(BRIEF) When you reach the line containing "ATOM 296 C C" in the entries below, begin reproducing lines exactly, and stop once the line containing "ATOM 311 N N" is done.

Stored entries

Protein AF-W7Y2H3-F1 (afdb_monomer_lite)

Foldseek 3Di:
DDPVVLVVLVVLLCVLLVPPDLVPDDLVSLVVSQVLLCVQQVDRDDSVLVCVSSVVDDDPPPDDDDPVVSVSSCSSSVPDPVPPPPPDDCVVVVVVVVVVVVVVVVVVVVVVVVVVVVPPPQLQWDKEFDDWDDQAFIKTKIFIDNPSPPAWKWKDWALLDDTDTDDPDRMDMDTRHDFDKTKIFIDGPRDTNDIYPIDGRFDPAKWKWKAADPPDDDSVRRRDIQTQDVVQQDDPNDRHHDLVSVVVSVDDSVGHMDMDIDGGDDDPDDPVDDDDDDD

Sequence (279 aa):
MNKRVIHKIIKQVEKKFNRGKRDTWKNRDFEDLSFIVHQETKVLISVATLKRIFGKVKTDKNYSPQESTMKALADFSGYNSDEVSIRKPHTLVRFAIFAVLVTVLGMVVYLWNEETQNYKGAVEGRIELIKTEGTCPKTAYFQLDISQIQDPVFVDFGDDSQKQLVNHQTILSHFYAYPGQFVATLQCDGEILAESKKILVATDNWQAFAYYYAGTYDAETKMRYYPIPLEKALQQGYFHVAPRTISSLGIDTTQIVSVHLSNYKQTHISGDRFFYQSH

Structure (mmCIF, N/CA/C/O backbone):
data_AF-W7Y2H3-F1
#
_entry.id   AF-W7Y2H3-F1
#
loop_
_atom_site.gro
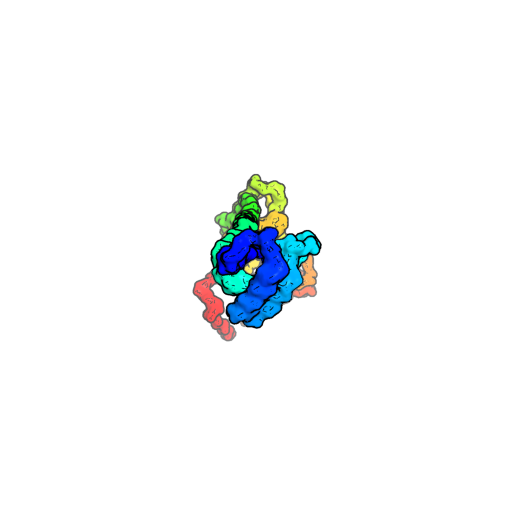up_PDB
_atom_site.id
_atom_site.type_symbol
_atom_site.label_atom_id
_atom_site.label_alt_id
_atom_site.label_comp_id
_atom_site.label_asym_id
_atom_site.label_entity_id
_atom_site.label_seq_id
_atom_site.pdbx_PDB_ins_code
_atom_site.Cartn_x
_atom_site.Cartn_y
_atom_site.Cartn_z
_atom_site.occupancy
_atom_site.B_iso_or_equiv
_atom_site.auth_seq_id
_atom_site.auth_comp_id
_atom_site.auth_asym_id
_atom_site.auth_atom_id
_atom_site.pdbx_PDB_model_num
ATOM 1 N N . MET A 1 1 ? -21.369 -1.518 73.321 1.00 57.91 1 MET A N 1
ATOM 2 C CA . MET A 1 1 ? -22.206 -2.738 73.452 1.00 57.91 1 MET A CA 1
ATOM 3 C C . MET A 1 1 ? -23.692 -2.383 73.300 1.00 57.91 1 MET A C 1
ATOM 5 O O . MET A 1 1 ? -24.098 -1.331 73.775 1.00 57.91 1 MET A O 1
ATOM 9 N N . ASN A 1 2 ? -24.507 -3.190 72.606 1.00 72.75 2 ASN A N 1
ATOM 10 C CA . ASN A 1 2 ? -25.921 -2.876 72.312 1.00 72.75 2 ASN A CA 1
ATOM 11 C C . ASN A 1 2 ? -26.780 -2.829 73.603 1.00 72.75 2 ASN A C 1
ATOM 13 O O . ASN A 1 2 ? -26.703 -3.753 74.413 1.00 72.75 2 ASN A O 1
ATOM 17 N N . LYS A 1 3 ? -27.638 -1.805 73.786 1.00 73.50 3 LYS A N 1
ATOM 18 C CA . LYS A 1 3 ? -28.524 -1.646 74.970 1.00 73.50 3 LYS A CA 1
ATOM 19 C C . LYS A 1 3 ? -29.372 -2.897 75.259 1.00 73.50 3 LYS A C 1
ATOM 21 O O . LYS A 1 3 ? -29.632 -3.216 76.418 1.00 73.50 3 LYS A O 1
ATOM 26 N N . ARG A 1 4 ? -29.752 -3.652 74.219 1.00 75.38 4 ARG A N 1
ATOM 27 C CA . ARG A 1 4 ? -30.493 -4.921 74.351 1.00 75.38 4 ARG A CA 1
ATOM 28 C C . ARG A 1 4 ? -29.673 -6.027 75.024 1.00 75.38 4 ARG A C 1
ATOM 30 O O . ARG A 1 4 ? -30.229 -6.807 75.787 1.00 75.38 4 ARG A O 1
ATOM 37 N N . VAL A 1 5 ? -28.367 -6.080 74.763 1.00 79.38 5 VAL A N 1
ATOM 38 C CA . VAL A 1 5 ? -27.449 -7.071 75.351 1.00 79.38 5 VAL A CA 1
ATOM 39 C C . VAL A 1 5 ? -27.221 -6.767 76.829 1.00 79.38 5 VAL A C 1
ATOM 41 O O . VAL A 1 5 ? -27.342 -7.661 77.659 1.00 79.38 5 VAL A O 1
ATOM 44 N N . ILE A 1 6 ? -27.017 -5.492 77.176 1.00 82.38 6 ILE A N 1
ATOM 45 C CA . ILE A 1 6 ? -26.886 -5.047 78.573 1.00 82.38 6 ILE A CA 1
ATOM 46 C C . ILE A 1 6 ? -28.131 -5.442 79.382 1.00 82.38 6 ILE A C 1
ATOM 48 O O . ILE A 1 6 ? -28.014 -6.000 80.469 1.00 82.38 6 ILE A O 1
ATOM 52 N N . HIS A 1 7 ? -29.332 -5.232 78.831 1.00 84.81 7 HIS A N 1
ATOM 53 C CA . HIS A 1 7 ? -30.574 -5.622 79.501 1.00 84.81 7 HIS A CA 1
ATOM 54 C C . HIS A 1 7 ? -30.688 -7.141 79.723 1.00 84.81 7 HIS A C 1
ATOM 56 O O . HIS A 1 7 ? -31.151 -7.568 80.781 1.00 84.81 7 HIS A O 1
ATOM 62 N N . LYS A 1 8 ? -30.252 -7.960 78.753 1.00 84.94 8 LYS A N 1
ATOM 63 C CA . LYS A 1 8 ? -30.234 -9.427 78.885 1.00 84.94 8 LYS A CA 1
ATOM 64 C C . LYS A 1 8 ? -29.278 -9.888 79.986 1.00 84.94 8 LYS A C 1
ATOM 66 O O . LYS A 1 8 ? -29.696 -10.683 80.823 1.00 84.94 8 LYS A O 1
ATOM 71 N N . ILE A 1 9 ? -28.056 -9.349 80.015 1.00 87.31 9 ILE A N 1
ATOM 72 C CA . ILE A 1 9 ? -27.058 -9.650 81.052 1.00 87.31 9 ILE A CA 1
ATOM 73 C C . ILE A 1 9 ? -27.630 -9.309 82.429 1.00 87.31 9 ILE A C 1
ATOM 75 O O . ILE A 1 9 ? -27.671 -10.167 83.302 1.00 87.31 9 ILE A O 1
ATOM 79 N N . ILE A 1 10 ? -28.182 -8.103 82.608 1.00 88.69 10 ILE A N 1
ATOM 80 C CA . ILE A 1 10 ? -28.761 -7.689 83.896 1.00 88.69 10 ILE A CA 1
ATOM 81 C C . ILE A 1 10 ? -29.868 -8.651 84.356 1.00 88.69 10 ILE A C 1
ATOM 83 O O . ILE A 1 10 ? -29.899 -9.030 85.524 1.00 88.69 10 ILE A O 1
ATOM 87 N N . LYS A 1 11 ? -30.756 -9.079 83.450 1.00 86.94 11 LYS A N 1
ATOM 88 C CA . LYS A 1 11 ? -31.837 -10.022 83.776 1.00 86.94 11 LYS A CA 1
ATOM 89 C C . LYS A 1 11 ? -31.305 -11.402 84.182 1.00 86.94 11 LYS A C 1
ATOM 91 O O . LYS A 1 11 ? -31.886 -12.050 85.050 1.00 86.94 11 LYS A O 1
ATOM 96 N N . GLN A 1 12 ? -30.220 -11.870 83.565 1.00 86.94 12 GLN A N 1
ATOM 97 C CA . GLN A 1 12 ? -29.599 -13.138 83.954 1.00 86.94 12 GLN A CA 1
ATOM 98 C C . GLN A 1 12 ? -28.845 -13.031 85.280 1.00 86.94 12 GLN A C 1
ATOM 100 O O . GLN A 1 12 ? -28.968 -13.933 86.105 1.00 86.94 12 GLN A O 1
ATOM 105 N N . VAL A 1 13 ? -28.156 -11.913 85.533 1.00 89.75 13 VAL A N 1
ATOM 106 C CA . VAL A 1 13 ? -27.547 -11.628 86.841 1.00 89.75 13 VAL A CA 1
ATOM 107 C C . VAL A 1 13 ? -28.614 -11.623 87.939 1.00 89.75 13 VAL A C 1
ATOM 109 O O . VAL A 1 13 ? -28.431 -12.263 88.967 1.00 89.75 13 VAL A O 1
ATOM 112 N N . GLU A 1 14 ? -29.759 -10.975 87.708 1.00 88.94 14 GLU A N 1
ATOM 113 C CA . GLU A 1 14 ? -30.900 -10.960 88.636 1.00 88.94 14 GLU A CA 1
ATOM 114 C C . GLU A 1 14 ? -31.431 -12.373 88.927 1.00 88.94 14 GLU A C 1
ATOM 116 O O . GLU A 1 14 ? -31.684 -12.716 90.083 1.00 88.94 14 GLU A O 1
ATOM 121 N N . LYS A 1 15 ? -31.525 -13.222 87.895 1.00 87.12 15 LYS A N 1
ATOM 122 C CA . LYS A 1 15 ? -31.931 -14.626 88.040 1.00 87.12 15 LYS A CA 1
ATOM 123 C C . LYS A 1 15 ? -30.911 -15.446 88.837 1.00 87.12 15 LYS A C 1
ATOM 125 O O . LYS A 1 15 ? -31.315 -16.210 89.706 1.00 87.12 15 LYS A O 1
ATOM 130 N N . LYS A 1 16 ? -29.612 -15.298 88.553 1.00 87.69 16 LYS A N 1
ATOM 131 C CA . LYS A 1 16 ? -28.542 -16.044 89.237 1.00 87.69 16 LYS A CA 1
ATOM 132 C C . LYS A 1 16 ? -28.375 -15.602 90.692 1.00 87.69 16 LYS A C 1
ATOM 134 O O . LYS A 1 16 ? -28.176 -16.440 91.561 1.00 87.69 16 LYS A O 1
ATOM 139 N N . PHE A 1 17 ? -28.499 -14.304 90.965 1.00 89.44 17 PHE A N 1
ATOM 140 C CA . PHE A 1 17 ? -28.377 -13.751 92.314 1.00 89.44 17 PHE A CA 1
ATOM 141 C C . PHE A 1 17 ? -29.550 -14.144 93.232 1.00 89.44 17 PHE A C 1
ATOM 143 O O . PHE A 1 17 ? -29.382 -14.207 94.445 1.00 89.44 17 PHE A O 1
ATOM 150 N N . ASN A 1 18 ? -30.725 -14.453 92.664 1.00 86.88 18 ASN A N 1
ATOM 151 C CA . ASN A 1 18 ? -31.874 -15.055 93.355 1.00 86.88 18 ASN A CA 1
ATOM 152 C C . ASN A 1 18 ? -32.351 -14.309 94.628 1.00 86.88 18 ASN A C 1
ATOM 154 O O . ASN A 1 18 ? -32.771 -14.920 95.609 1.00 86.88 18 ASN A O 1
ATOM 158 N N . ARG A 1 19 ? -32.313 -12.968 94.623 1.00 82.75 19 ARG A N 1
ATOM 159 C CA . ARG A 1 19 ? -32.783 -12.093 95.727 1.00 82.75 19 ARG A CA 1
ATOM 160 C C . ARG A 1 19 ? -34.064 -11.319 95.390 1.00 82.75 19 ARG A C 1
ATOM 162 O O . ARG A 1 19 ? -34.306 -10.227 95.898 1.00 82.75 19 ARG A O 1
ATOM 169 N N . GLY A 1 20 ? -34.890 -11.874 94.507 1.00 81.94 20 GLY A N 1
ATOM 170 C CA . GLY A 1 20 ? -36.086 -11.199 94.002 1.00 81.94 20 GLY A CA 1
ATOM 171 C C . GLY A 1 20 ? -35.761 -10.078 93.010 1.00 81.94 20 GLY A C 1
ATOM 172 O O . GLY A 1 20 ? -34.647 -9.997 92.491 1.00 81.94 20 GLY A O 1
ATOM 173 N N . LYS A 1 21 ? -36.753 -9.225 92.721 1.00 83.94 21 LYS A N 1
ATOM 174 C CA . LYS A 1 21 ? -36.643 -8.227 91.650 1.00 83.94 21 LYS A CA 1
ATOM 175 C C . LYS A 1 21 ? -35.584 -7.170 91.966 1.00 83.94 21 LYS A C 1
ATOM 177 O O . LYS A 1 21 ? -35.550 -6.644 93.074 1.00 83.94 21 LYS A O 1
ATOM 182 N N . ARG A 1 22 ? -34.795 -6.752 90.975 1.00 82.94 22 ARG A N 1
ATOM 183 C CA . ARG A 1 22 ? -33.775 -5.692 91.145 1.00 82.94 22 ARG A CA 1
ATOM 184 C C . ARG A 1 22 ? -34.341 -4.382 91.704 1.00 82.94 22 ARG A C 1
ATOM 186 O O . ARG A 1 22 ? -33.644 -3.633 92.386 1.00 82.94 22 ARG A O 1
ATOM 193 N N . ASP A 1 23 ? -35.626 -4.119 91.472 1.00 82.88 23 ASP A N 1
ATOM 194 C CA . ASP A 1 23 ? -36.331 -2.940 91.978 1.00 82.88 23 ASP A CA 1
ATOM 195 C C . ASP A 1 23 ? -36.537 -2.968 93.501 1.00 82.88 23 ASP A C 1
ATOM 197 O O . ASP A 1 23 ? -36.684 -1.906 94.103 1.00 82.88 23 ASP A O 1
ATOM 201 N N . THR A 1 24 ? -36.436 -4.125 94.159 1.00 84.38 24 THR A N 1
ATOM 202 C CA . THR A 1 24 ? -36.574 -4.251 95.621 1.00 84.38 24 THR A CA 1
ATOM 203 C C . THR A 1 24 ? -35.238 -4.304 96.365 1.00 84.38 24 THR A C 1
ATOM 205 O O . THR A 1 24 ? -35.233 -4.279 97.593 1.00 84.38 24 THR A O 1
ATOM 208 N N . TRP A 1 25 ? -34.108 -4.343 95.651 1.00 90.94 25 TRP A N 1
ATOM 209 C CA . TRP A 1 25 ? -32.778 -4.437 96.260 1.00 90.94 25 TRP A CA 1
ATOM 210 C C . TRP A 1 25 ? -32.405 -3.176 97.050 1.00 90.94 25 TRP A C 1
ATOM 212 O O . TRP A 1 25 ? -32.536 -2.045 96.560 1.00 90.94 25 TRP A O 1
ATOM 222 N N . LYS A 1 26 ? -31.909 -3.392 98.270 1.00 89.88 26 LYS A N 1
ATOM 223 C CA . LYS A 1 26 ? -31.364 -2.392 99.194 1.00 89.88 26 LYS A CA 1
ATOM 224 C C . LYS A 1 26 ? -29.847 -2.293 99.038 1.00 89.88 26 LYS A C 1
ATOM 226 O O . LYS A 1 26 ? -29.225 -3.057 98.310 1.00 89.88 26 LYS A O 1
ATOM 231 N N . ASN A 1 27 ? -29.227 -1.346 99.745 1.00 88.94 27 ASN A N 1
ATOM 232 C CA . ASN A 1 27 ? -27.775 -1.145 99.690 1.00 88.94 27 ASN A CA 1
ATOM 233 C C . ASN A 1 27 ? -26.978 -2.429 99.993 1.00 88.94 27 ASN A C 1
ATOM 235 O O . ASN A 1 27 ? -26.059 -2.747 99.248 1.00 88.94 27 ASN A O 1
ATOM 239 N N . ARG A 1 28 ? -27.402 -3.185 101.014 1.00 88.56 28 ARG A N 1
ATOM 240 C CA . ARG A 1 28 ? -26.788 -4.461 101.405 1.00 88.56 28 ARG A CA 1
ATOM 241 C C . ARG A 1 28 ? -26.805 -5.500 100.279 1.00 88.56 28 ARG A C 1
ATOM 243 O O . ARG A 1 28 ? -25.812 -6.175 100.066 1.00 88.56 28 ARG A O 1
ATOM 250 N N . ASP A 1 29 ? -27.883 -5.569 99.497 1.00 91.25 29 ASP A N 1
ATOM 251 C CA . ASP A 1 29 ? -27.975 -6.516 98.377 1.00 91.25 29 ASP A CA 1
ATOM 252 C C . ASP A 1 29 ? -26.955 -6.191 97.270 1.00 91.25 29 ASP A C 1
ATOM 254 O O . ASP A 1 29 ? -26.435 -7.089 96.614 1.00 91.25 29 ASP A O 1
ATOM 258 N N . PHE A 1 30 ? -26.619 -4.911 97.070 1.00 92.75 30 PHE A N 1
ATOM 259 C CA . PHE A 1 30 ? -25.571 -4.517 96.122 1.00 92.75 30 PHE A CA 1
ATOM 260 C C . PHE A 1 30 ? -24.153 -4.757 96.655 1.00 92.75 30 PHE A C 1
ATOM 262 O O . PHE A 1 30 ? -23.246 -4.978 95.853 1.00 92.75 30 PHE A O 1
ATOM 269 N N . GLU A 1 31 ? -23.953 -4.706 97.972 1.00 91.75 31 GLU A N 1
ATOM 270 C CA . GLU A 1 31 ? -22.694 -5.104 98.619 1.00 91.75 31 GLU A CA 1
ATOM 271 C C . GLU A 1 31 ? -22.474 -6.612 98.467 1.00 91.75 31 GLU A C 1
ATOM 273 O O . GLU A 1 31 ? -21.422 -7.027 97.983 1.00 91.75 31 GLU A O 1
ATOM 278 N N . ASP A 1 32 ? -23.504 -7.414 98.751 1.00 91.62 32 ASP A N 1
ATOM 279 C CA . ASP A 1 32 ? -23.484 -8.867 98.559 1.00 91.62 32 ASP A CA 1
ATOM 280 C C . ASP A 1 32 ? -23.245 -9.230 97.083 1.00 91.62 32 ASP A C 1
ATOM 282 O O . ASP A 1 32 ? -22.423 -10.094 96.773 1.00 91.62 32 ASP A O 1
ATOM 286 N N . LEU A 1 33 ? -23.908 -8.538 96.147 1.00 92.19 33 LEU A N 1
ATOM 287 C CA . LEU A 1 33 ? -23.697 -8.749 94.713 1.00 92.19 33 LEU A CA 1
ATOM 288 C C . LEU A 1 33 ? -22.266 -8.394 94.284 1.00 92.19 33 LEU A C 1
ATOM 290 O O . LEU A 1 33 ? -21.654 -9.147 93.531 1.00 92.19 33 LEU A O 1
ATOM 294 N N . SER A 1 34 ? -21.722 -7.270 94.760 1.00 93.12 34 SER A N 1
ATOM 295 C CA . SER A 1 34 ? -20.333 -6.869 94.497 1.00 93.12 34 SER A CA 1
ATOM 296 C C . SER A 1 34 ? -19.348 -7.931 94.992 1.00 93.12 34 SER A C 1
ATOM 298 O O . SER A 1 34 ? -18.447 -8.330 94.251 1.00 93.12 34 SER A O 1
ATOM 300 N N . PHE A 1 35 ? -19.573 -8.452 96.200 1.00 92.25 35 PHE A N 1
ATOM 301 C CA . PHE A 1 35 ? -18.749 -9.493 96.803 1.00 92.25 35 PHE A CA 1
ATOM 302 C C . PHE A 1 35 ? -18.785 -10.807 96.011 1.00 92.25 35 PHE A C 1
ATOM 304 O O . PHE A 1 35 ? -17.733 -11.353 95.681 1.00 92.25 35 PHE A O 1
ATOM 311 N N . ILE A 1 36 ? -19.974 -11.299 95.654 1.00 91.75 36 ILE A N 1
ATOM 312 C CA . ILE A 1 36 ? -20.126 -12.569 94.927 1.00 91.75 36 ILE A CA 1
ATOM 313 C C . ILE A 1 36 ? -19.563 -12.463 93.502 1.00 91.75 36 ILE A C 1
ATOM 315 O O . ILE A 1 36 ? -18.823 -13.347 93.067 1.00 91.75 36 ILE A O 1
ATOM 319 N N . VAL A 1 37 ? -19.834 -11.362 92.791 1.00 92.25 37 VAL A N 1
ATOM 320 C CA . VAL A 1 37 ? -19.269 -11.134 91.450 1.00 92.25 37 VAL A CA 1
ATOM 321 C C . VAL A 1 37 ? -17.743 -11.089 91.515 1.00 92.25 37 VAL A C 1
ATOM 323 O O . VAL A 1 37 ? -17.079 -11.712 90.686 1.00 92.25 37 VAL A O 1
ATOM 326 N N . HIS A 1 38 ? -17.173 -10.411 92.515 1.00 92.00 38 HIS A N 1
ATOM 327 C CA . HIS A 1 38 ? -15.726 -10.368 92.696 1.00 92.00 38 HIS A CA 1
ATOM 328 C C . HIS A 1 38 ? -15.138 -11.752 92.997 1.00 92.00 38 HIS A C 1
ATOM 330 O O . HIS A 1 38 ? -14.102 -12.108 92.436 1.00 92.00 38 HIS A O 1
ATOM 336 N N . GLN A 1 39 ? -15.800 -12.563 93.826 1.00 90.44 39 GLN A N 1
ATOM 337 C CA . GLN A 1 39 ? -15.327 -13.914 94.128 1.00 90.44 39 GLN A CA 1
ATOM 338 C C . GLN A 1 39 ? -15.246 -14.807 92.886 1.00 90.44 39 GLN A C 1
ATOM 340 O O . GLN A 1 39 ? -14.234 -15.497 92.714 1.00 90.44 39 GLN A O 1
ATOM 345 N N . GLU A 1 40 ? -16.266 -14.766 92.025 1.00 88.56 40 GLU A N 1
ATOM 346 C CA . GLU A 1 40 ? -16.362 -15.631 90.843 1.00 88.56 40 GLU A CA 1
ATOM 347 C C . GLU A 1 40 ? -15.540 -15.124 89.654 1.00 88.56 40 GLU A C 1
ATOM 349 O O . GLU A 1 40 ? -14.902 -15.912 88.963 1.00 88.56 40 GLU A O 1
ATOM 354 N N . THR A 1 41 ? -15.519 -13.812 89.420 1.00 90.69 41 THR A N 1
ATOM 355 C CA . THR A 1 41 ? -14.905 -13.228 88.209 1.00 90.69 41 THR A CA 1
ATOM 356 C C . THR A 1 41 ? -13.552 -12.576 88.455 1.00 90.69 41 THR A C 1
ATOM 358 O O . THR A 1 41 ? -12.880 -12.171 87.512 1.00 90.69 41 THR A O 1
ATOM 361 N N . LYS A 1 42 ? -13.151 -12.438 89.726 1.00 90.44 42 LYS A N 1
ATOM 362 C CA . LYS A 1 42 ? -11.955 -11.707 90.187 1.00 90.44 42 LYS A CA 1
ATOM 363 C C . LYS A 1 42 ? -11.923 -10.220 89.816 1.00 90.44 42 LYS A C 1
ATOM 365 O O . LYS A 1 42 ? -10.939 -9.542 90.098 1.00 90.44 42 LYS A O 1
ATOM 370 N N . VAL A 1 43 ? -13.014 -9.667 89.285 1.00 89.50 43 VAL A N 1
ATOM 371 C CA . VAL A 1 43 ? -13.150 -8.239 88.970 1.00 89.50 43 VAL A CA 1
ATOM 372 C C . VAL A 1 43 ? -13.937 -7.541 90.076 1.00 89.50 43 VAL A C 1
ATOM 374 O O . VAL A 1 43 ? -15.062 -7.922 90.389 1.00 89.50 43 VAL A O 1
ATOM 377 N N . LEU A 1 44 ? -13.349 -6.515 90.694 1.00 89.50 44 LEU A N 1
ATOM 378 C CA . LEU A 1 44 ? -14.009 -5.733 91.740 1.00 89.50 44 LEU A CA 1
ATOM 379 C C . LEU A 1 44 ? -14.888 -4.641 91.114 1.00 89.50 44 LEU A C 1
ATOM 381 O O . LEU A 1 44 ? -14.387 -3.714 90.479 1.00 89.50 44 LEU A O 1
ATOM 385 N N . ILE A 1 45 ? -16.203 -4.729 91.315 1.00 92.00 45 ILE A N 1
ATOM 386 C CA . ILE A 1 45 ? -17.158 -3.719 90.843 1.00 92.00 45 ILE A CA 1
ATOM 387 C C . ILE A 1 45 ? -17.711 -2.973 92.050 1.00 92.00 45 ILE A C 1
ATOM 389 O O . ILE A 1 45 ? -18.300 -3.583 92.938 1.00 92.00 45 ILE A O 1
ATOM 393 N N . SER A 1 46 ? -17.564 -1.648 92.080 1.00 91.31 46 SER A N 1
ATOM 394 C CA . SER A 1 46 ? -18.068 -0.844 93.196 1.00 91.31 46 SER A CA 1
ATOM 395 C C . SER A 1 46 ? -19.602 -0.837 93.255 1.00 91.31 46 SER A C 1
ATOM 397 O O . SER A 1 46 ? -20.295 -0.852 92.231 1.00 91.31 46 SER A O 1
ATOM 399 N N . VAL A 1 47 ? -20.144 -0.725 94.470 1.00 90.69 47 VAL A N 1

(ANSWER TO THIS TASK)
ATOM 296 C C . SER A 1 34 ? -19.348 -7.931 94.992 1.00 93.12 34 SER A C 1
ATOM 298 O O . SER A 1 34 ? -18.447 -8.330 94.251 1.00 93.12 34 SER A O 1
ATOM 300 N N . PHE A 1 35 ? -19.573 -8.452 96.200 1.00 92.25 35 PHE A N 1
ATOM 301 C CA . PHE A 1 35 ? -18.749 -9.493 96.803 1.00 92.25 35 PHE A CA 1
ATOM 302 C C . PHE A 1 35 ? -18.785 -10.807 96.011 1.00 92.25 35 PHE A C 1
ATOM 304 O O . PHE A 1 35 ? -17.733 -11.353 95.681 1.00 92.25 35 PHE A O 1
ATOM 311 N N . ILE A 1 36 ? -19.974 -11.299 95.654 1.00 91.75 36 ILE A N 1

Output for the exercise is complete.